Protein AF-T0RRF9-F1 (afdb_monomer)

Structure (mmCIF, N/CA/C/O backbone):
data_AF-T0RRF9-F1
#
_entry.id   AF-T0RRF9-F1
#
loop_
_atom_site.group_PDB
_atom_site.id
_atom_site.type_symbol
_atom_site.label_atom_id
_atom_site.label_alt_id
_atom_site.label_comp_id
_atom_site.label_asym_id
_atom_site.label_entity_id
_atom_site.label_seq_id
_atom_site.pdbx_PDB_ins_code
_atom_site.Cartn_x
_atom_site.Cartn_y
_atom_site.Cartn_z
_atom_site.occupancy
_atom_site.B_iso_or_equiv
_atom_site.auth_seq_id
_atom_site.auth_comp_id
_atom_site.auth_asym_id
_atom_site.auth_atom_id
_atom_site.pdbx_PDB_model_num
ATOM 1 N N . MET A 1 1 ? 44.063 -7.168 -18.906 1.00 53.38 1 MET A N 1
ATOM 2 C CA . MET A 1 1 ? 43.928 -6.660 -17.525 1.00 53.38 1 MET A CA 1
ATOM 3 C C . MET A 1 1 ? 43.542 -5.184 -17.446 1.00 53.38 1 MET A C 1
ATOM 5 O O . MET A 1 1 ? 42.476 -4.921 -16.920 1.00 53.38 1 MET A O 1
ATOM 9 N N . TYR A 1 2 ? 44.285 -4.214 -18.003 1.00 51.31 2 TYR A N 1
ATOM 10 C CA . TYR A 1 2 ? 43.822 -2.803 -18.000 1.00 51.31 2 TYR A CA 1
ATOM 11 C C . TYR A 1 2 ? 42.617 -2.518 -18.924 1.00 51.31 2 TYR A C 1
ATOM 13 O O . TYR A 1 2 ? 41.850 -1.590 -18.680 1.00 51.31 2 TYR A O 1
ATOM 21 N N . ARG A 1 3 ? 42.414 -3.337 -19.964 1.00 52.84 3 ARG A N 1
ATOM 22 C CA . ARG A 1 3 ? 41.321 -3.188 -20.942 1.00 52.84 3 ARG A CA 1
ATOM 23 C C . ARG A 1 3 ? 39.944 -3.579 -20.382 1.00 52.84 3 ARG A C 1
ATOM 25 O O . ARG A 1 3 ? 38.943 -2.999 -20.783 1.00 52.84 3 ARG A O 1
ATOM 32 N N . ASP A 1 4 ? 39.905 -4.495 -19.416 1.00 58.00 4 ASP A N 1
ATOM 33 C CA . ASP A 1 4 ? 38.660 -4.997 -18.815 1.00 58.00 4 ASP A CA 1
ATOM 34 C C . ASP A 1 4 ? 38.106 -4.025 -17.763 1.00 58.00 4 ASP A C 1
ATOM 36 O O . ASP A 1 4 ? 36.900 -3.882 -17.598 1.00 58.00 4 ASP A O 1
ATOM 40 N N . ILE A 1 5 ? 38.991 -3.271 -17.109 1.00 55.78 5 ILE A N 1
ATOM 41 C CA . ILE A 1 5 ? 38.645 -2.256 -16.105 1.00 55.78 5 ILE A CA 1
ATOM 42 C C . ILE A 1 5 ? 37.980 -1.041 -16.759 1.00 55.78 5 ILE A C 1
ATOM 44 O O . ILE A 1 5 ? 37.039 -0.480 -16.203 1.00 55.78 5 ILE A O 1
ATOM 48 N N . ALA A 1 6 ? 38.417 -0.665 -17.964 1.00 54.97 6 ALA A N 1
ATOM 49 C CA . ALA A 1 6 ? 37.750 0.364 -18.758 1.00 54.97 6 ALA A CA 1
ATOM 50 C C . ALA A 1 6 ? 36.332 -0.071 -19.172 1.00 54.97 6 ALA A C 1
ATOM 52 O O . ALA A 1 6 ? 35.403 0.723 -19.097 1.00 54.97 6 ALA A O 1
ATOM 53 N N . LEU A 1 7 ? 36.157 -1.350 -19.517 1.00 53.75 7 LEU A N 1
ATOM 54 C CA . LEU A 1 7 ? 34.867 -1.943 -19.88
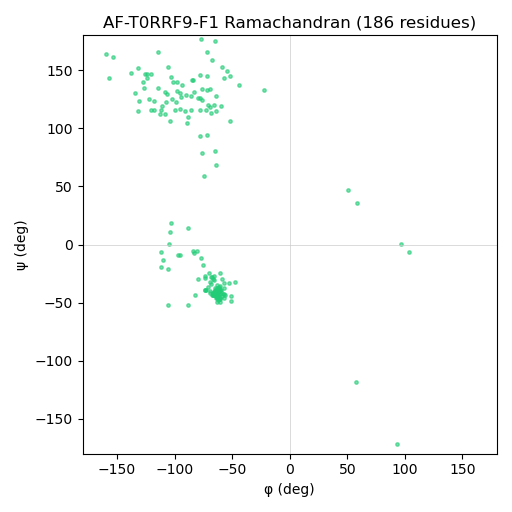7 1.00 53.75 7 LEU A CA 1
ATOM 55 C C . LEU A 1 7 ? 33.907 -2.046 -18.686 1.00 53.75 7 LEU A C 1
ATOM 57 O O . LEU A 1 7 ? 32.696 -1.907 -18.837 1.00 53.75 7 LEU A O 1
ATOM 61 N N . LEU A 1 8 ? 34.447 -2.247 -17.481 1.00 56.12 8 LEU A N 1
ATOM 62 C CA . LEU A 1 8 ? 33.684 -2.217 -16.230 1.00 56.12 8 LEU A CA 1
ATOM 63 C C . LEU A 1 8 ? 33.287 -0.790 -15.827 1.00 56.12 8 LEU A C 1
ATOM 65 O O . LEU A 1 8 ? 32.153 -0.586 -15.397 1.00 56.12 8 LEU A O 1
ATOM 69 N N . LYS A 1 9 ? 34.168 0.202 -16.023 1.00 54.50 9 LYS A N 1
ATOM 70 C CA . LYS A 1 9 ? 33.823 1.625 -15.849 1.00 54.50 9 LYS A CA 1
ATOM 71 C C . LYS A 1 9 ? 32.730 2.075
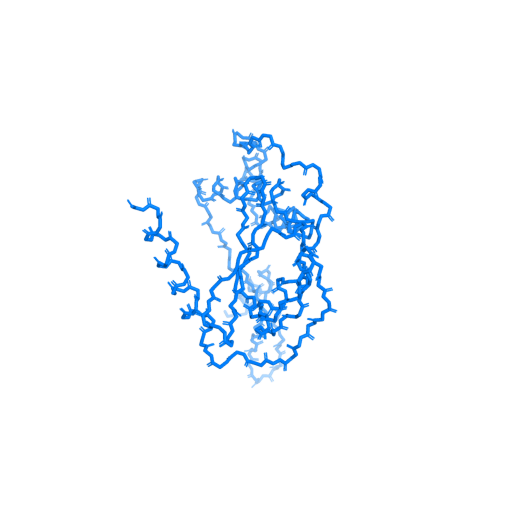 -16.822 1.00 54.50 9 LYS A C 1
ATOM 73 O O . LYS A 1 9 ? 31.814 2.776 -16.409 1.00 54.50 9 LYS A O 1
ATOM 78 N N . ASP A 1 10 ? 32.788 1.626 -18.076 1.00 51.16 10 ASP A N 1
ATOM 79 C CA . ASP A 1 10 ? 31.794 1.946 -19.115 1.00 51.16 10 ASP A CA 1
ATOM 80 C C . ASP A 1 10 ? 30.402 1.357 -18.804 1.00 51.16 10 ASP A C 1
ATOM 82 O O . ASP A 1 10 ? 29.373 1.926 -19.154 1.00 51.16 10 ASP A O 1
ATOM 86 N N . LYS A 1 11 ? 30.358 0.256 -18.040 1.00 50.25 11 LYS A N 1
ATOM 87 C CA . LYS A 1 11 ? 29.130 -0.345 -17.487 1.00 50.25 11 LYS A CA 1
ATOM 88 C C . LYS A 1 11 ? 28.725 0.215 -16.115 1.00 50.25 11 LYS A C 1
ATOM 90 O O . LYS A 1 11 ? 27.877 -0.367 -15.442 1.00 50.25 11 LYS A O 1
ATOM 95 N N . GLY A 1 12 ? 29.316 1.340 -15.711 1.00 45.75 12 GLY A N 1
ATOM 96 C CA . GLY A 1 12 ? 28.919 2.115 -14.539 1.00 45.75 12 GLY A CA 1
ATOM 97 C C . GLY A 1 12 ? 29.719 1.851 -13.263 1.00 45.75 12 GLY A C 1
ATOM 98 O O . GLY A 1 12 ? 29.451 2.500 -12.260 1.00 45.75 12 GLY A O 1
ATOM 99 N N . ALA A 1 13 ? 30.715 0.960 -13.253 1.00 52.38 13 ALA A N 1
ATOM 100 C CA . ALA A 1 13 ? 31.482 0.701 -12.035 1.00 52.38 13 ALA A CA 1
ATOM 101 C C . ALA A 1 13 ? 32.359 1.911 -11.648 1.00 52.38 13 ALA A C 1
ATOM 103 O O . ALA A 1 13 ? 33.286 2.287 -12.370 1.00 52.38 13 ALA A O 1
ATOM 104 N N . GLU A 1 14 ? 32.115 2.499 -10.474 1.00 46.28 14 GLU A N 1
ATOM 105 C CA . GLU A 1 14 ? 32.962 3.557 -9.916 1.00 46.28 14 GLU A CA 1
ATOM 106 C C . GLU A 1 14 ? 34.231 2.933 -9.309 1.00 46.28 14 GLU A C 1
ATOM 108 O O . GLU A 1 14 ? 34.246 2.452 -8.177 1.00 46.28 14 GLU A O 1
ATOM 113 N N . ILE A 1 15 ? 35.297 2.876 -10.112 1.00 54.97 15 ILE A N 1
ATOM 114 C CA . ILE A 1 15 ? 36.574 2.263 -9.726 1.00 54.97 15 ILE A CA 1
ATOM 115 C C . ILE A 1 15 ? 37.596 3.366 -9.417 1.00 54.97 15 ILE A C 1
ATOM 117 O O . ILE A 1 15 ? 38.134 4.002 -10.336 1.00 54.97 15 ILE A O 1
ATOM 121 N N . ILE A 1 16 ? 37.887 3.562 -8.128 1.00 54.44 16 ILE A N 1
ATOM 122 C CA . ILE A 1 16 ? 39.030 4.348 -7.638 1.00 54.44 16 ILE A CA 1
ATOM 123 C C . ILE A 1 16 ? 40.210 3.383 -7.481 1.00 54.44 16 ILE A C 1
ATOM 125 O O . ILE A 1 16 ? 40.060 2.320 -6.881 1.00 54.44 16 ILE A O 1
ATOM 129 N N . GLY A 1 17 ? 41.366 3.722 -8.053 1.00 52.41 17 GLY A N 1
ATOM 130 C CA . GLY A 1 17 ? 42.575 2.906 -7.954 1.00 52.41 17 GLY A CA 1
ATOM 131 C C . GLY A 1 17 ? 43.768 3.759 -7.550 1.00 52.41 17 GLY A C 1
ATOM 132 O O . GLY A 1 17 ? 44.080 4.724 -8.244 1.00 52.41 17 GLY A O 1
#####
■ **Task goal**: Transcribe nothing except the lines from the one with "ATOM 97 C C" through the end of the data above, each exactly as it appears.

■ **Exercise result**:
ATOM 97 C C . GLY A 1 12 ? 29.719 1.851 -13.263 1.00 45.75 12 GLY A C 1
ATOM 98 O O . GLY A 1 12 ? 29.451 2.500 -12.260 1.00 45.75 12 GLY A O 1
ATOM 99 N N . ALA A 1 13 ? 30.715 0.960 -13.253 1.00 52.38 13 ALA A N 1
ATOM 100 C CA . ALA A 1 13 ? 31.482 0.701 -12.035 1.00 52.38 13 ALA A CA 1
ATOM 101 C C . ALA A 1 13 ? 32.359 1.911 -11.648 1.00 52.38 13 ALA A C 1
ATOM 103 O O . ALA A 1 13 ? 33.286 2.287 -12.370 1.00 52.38 13 ALA A O 1
ATOM 104 N N . GLU A 1 14 ? 32.115 2.499 -10.474 1.00 46.28 14 GLU A N 1
ATOM 105 C CA . GLU A 1 14 ? 32.962 3.557 -9.916 1.00 46.28 14 GLU A CA 1
ATOM 106 C C . GLU A 1 14 ? 34.231 2.933 -9.309 1.00 46.28 14 GLU A C 1
ATOM 108 O O . GLU A 1 14 ? 34.246 2.452 -8.177 1.00 46.28 14 GLU A O 1
ATOM 113 N N . ILE A 1 15 ? 35.297 2.876 -10.112 1.00 54.97 15 ILE A N 1
ATOM 114 C CA . ILE A 1 15 ? 36.574 2.263 -9.726 1.00 54.97 15 ILE A CA 1
ATOM 115 C C . ILE A 1 15 ? 37.596 3.366 -9.417 1.00 54.97 15 ILE A C 1
ATOM 117 O O . ILE A 1 15 ? 38.134 4.002 -10.336 1.00 54.97 15 ILE A O 1
ATOM 121 N N . ILE A 1 16 ? 37.887 3.562 -8.128 1.00 54.44 16 ILE A N 1
ATOM 122 C CA . ILE A 1 16 ? 39.030 4.348 -7.638 1.00 54.44 16 ILE A CA 1
ATOM 123 C C . ILE A 1 16 ? 40.210 3.383 -7.481 1.00 54.44 16 ILE A C 1
ATOM 125 O O . ILE A 1 16 ? 40.060 2.320 -6.881 1.00 54.44 16 ILE A O 1
ATOM 129 N N . GLY A 1 17 ? 41.366 3.722 -8.053 1.00 52.41 17 GLY A N 1
ATOM 130 C CA . GLY A 1 17 ? 42.575 2.906 -7.954 1.00 52.41 17 GLY A CA 1
ATOM 131 C C . GLY A 1 17 ? 43.768 3.759 -7.550 1.00 52.41 17 GLY A C 1
ATOM 132 O O . GLY A 1 17 ? 44.080 4.724 -8.244 1.00 52.41 17 GLY A O 1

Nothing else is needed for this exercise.